What to produce>
Within the records below, reproduce without change the lines from the line that has "ATOM 112 C CA" through the line that has "ATOM 121 C CA", and only those.

Saved data entries:
[Start of section]
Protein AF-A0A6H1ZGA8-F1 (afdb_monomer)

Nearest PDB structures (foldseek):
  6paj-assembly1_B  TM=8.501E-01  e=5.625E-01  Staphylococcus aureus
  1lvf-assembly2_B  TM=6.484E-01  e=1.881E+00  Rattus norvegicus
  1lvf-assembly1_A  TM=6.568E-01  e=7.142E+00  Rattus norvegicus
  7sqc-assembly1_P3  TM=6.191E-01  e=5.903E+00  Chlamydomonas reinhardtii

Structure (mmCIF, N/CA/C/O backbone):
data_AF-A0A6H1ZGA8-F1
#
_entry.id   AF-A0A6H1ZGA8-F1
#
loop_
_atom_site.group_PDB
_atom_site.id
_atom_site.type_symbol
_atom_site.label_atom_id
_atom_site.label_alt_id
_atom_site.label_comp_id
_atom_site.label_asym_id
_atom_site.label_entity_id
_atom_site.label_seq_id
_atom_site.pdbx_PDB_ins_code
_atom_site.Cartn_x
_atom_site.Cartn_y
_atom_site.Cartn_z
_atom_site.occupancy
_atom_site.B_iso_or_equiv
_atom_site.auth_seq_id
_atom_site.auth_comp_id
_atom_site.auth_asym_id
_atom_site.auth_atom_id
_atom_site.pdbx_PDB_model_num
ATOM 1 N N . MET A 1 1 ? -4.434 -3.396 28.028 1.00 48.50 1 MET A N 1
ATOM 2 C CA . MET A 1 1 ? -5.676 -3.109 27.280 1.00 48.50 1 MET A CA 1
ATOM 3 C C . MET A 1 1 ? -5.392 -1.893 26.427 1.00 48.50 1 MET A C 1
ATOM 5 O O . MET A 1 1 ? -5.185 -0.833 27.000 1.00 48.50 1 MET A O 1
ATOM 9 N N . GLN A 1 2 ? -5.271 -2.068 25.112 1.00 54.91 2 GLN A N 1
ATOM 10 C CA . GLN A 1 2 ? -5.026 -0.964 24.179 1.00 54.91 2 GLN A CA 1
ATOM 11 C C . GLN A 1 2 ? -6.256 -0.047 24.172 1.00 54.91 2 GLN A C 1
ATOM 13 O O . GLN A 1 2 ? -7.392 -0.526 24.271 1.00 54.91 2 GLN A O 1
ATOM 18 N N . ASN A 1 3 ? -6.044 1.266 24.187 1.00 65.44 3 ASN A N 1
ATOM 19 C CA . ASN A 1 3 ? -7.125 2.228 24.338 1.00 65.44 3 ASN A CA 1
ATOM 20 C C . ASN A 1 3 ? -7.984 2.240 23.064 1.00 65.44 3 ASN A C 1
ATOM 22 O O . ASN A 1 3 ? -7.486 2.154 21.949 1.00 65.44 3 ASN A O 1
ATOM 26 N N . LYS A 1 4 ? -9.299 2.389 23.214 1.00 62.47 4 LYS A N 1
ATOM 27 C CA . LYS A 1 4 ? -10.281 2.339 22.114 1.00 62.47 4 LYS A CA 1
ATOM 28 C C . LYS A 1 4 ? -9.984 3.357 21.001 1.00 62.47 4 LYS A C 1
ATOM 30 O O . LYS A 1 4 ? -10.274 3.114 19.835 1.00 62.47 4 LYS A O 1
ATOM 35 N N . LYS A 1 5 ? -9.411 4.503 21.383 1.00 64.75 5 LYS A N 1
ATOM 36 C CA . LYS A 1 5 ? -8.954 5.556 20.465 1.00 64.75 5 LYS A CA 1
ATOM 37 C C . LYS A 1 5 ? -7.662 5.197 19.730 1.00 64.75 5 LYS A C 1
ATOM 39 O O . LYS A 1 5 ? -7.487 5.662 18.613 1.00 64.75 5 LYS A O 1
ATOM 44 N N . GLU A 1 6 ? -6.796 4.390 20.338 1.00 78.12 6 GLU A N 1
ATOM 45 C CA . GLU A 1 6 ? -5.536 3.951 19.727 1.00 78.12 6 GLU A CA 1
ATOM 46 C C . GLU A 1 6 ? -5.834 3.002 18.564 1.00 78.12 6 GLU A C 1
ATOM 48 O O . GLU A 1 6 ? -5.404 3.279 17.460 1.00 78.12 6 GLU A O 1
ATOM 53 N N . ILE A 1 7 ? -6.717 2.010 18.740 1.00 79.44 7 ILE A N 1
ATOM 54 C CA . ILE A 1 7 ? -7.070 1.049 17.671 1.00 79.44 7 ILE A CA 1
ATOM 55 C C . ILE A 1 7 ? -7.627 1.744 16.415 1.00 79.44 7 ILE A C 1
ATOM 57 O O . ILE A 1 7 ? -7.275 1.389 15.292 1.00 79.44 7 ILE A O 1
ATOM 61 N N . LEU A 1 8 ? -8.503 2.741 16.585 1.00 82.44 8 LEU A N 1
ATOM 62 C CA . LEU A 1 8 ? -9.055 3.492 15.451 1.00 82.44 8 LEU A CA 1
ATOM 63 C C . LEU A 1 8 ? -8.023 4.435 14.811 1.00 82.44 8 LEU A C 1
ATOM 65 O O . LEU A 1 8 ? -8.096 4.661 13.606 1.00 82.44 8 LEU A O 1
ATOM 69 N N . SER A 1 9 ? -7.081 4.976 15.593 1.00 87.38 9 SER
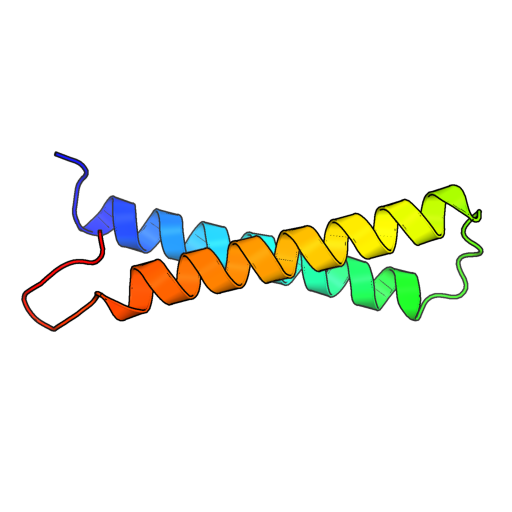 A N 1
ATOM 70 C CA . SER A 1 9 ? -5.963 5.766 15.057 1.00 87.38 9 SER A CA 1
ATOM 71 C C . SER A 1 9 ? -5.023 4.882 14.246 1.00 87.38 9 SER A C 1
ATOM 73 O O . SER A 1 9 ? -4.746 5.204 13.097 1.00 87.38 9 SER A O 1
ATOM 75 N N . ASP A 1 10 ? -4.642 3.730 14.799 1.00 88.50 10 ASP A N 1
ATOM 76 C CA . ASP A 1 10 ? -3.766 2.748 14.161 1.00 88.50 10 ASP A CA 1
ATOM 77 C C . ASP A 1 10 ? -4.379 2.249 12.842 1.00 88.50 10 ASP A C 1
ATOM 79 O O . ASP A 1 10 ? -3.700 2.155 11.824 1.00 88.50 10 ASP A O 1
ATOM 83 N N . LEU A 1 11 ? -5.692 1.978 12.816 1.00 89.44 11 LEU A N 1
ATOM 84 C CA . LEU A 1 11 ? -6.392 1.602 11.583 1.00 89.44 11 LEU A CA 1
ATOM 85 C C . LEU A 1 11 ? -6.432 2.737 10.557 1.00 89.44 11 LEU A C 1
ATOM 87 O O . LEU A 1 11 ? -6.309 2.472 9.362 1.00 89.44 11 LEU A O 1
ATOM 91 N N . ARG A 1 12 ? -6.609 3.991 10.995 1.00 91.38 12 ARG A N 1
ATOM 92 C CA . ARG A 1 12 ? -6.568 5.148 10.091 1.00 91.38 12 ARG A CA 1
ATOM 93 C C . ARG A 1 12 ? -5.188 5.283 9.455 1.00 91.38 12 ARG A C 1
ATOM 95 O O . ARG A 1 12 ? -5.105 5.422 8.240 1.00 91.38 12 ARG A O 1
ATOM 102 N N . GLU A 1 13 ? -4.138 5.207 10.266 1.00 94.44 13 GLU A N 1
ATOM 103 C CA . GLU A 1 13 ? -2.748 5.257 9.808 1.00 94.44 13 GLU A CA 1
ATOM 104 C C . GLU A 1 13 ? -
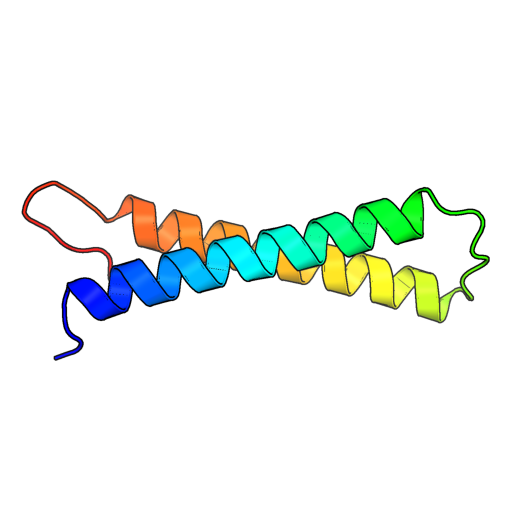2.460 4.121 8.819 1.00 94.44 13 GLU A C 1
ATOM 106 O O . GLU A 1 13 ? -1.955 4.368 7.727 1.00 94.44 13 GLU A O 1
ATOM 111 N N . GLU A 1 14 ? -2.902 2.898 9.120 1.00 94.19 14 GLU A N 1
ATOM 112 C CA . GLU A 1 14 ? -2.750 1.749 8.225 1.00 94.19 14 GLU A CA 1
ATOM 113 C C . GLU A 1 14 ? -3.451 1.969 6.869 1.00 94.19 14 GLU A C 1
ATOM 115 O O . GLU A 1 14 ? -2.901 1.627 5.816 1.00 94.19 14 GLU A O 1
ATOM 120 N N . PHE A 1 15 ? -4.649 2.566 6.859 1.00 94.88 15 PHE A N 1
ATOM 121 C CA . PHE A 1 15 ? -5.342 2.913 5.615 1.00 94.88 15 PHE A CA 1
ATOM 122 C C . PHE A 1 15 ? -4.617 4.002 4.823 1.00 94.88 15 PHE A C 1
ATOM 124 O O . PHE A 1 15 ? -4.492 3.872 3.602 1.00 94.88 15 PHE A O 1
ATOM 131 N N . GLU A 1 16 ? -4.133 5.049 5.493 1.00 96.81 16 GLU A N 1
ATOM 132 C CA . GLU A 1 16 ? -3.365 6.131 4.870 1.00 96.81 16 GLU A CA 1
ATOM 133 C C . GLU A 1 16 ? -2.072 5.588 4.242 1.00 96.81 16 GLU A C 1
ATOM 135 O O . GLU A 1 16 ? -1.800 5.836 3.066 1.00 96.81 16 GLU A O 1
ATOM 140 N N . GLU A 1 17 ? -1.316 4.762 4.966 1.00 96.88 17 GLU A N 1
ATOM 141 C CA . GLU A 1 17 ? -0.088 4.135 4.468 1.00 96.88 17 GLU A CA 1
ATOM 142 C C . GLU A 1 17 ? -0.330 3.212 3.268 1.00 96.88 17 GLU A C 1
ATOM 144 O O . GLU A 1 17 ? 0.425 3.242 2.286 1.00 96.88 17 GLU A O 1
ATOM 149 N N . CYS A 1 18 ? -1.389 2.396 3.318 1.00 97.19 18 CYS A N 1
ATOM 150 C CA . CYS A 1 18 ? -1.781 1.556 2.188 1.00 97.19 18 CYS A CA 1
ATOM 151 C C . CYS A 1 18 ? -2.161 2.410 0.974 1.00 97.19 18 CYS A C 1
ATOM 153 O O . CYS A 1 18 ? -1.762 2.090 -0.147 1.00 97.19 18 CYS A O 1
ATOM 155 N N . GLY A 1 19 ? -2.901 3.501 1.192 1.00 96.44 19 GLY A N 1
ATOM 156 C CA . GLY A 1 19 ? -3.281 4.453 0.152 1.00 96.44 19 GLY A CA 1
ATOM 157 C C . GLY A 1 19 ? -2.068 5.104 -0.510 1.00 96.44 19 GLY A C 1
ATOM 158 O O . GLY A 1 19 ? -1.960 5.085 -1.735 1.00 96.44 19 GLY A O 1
[End of section]
[Start of section]
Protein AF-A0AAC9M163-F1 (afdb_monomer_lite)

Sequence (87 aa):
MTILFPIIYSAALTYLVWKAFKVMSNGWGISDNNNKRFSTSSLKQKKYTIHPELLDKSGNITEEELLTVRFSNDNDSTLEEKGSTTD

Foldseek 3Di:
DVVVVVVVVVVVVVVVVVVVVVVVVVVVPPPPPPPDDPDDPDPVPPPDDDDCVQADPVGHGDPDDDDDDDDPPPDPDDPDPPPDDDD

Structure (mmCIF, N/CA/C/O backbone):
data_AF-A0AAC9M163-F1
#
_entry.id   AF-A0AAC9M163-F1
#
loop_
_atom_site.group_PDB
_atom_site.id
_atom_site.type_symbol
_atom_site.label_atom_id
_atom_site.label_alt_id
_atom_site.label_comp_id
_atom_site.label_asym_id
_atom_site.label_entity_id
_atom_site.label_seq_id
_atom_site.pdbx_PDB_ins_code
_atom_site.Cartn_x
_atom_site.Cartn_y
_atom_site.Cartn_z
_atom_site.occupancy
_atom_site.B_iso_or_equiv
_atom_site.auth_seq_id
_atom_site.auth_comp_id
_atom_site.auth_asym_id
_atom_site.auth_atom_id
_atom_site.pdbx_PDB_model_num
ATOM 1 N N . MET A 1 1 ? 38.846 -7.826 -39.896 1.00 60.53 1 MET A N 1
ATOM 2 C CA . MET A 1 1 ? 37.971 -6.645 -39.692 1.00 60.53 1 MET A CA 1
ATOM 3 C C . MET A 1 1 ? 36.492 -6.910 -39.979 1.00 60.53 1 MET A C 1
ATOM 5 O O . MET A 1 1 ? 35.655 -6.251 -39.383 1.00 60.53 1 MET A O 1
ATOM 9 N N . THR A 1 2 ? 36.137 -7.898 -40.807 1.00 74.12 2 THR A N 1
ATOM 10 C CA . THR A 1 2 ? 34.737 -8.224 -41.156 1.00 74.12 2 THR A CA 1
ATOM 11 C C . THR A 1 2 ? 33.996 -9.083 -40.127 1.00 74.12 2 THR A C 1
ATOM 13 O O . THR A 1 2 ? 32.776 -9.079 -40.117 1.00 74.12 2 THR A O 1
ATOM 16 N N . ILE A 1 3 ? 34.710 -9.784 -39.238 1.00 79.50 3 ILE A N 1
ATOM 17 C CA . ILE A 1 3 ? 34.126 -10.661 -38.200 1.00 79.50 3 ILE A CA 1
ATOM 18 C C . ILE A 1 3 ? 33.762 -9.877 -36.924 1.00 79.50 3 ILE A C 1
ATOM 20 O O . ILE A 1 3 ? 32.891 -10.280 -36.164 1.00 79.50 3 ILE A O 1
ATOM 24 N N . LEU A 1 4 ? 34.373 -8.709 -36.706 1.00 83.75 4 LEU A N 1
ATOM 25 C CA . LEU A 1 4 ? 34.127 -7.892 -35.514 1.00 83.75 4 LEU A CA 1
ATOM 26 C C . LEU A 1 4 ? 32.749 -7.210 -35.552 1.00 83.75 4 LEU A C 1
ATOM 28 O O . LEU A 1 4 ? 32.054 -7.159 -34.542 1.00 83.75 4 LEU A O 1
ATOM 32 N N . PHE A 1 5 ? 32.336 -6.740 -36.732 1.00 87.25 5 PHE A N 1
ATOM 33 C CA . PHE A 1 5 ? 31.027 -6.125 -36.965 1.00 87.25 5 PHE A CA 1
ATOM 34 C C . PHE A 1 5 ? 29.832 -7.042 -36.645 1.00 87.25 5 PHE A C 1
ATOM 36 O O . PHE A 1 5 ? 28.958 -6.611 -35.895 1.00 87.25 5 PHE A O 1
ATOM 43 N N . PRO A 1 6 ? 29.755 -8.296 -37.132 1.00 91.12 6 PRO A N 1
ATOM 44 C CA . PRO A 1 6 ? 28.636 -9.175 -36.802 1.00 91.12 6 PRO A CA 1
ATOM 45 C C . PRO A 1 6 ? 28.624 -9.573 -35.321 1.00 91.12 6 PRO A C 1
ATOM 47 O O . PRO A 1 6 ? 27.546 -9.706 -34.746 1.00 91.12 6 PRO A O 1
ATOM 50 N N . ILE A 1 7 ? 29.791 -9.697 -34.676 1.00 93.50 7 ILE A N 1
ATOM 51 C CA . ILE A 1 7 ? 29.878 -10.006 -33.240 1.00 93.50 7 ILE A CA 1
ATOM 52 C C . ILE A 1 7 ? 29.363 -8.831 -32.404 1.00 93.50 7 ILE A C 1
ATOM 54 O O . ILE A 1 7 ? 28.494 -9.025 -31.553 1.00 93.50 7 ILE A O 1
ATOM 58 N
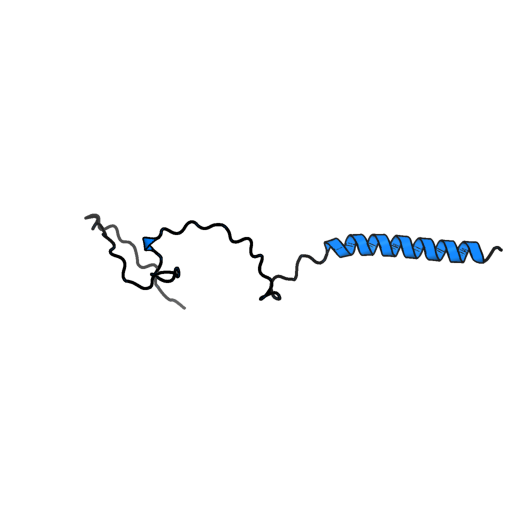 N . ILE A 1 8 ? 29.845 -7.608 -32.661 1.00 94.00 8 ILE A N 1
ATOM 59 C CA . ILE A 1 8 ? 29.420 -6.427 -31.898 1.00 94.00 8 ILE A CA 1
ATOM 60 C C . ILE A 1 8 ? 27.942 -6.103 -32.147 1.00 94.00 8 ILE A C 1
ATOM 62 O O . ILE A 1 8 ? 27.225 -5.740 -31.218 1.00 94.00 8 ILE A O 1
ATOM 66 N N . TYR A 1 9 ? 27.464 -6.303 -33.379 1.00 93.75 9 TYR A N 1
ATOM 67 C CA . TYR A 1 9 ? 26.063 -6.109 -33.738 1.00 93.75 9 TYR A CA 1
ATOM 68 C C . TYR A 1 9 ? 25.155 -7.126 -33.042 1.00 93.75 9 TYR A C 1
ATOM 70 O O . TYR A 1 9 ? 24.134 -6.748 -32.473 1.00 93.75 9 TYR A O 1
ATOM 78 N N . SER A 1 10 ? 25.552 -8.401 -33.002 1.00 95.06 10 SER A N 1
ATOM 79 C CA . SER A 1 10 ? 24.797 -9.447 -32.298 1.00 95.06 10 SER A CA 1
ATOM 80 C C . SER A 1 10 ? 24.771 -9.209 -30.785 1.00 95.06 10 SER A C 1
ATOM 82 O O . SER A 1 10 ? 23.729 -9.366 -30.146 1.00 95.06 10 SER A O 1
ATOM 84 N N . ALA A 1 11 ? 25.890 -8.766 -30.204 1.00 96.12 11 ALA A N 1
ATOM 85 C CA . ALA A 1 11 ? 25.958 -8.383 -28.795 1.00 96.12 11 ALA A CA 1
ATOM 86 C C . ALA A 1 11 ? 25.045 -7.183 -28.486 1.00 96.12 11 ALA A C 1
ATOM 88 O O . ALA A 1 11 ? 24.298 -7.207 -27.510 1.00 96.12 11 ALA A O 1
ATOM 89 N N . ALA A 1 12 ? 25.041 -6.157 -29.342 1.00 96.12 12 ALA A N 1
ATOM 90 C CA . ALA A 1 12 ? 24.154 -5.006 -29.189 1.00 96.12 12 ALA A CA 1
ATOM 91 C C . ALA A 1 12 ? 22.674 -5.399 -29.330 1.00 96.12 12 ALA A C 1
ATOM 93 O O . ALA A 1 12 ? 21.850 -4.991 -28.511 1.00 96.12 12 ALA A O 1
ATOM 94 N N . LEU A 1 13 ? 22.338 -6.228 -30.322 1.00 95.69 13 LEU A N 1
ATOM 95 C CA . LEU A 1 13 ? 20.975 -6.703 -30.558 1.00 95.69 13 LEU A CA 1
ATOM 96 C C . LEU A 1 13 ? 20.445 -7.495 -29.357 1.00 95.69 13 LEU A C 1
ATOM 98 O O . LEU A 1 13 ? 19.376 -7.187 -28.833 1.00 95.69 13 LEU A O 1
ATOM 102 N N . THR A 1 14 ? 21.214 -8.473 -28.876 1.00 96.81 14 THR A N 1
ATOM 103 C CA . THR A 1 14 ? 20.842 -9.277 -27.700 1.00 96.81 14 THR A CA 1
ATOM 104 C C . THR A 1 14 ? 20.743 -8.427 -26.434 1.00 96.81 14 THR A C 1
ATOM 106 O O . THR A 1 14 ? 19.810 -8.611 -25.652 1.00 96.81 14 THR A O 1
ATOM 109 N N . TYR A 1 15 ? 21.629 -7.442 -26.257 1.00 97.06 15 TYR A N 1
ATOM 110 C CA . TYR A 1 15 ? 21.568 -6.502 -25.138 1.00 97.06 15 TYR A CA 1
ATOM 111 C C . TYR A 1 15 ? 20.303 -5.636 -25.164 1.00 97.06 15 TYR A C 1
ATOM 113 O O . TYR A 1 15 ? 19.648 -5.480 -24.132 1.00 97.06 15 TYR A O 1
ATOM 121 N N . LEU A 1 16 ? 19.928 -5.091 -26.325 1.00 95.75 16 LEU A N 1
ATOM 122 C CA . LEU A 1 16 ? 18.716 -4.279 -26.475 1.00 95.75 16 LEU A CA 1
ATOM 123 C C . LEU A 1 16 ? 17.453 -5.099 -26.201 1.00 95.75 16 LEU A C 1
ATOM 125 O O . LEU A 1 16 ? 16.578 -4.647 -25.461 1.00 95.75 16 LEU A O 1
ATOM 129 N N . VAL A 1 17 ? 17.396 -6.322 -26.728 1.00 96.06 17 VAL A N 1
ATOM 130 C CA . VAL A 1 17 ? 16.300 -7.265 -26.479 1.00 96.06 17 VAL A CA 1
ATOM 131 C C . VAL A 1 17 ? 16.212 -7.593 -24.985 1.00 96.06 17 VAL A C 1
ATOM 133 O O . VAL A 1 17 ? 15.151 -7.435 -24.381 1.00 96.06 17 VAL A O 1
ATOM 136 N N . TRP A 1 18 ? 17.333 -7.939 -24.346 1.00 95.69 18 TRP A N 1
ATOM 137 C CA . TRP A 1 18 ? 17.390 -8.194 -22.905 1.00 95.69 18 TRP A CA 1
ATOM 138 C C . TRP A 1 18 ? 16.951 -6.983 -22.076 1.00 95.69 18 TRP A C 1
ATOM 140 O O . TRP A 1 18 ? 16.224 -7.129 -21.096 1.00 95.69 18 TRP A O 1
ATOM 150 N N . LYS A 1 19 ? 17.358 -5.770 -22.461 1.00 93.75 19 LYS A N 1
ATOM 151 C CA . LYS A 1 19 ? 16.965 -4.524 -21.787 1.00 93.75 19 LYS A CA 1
[End of section]
Solution to this task>
ATOM 112 C CA . GLU A 1 14 ? -2.750 1.749 8.225 1.00 94.19 14 GLU A CA 1
ATOM 113 C C . GLU A 1 14 ? -3.451 1.969 6.869 1.00 94.19 14 GLU A C 1
ATOM 115 O O . GLU A 1 14 ? -2.901 1.627 5.816 1.00 94.19 14 GLU A O 1
ATOM 120 N N . PHE A 1 15 ? -4.649 2.566 6.859 1.00 94.88 15 PHE A N 1
ATOM 121 C CA . PHE A 1 15 ? -5.342 2.913 5.615 1.00 94.88 15 PHE A CA 1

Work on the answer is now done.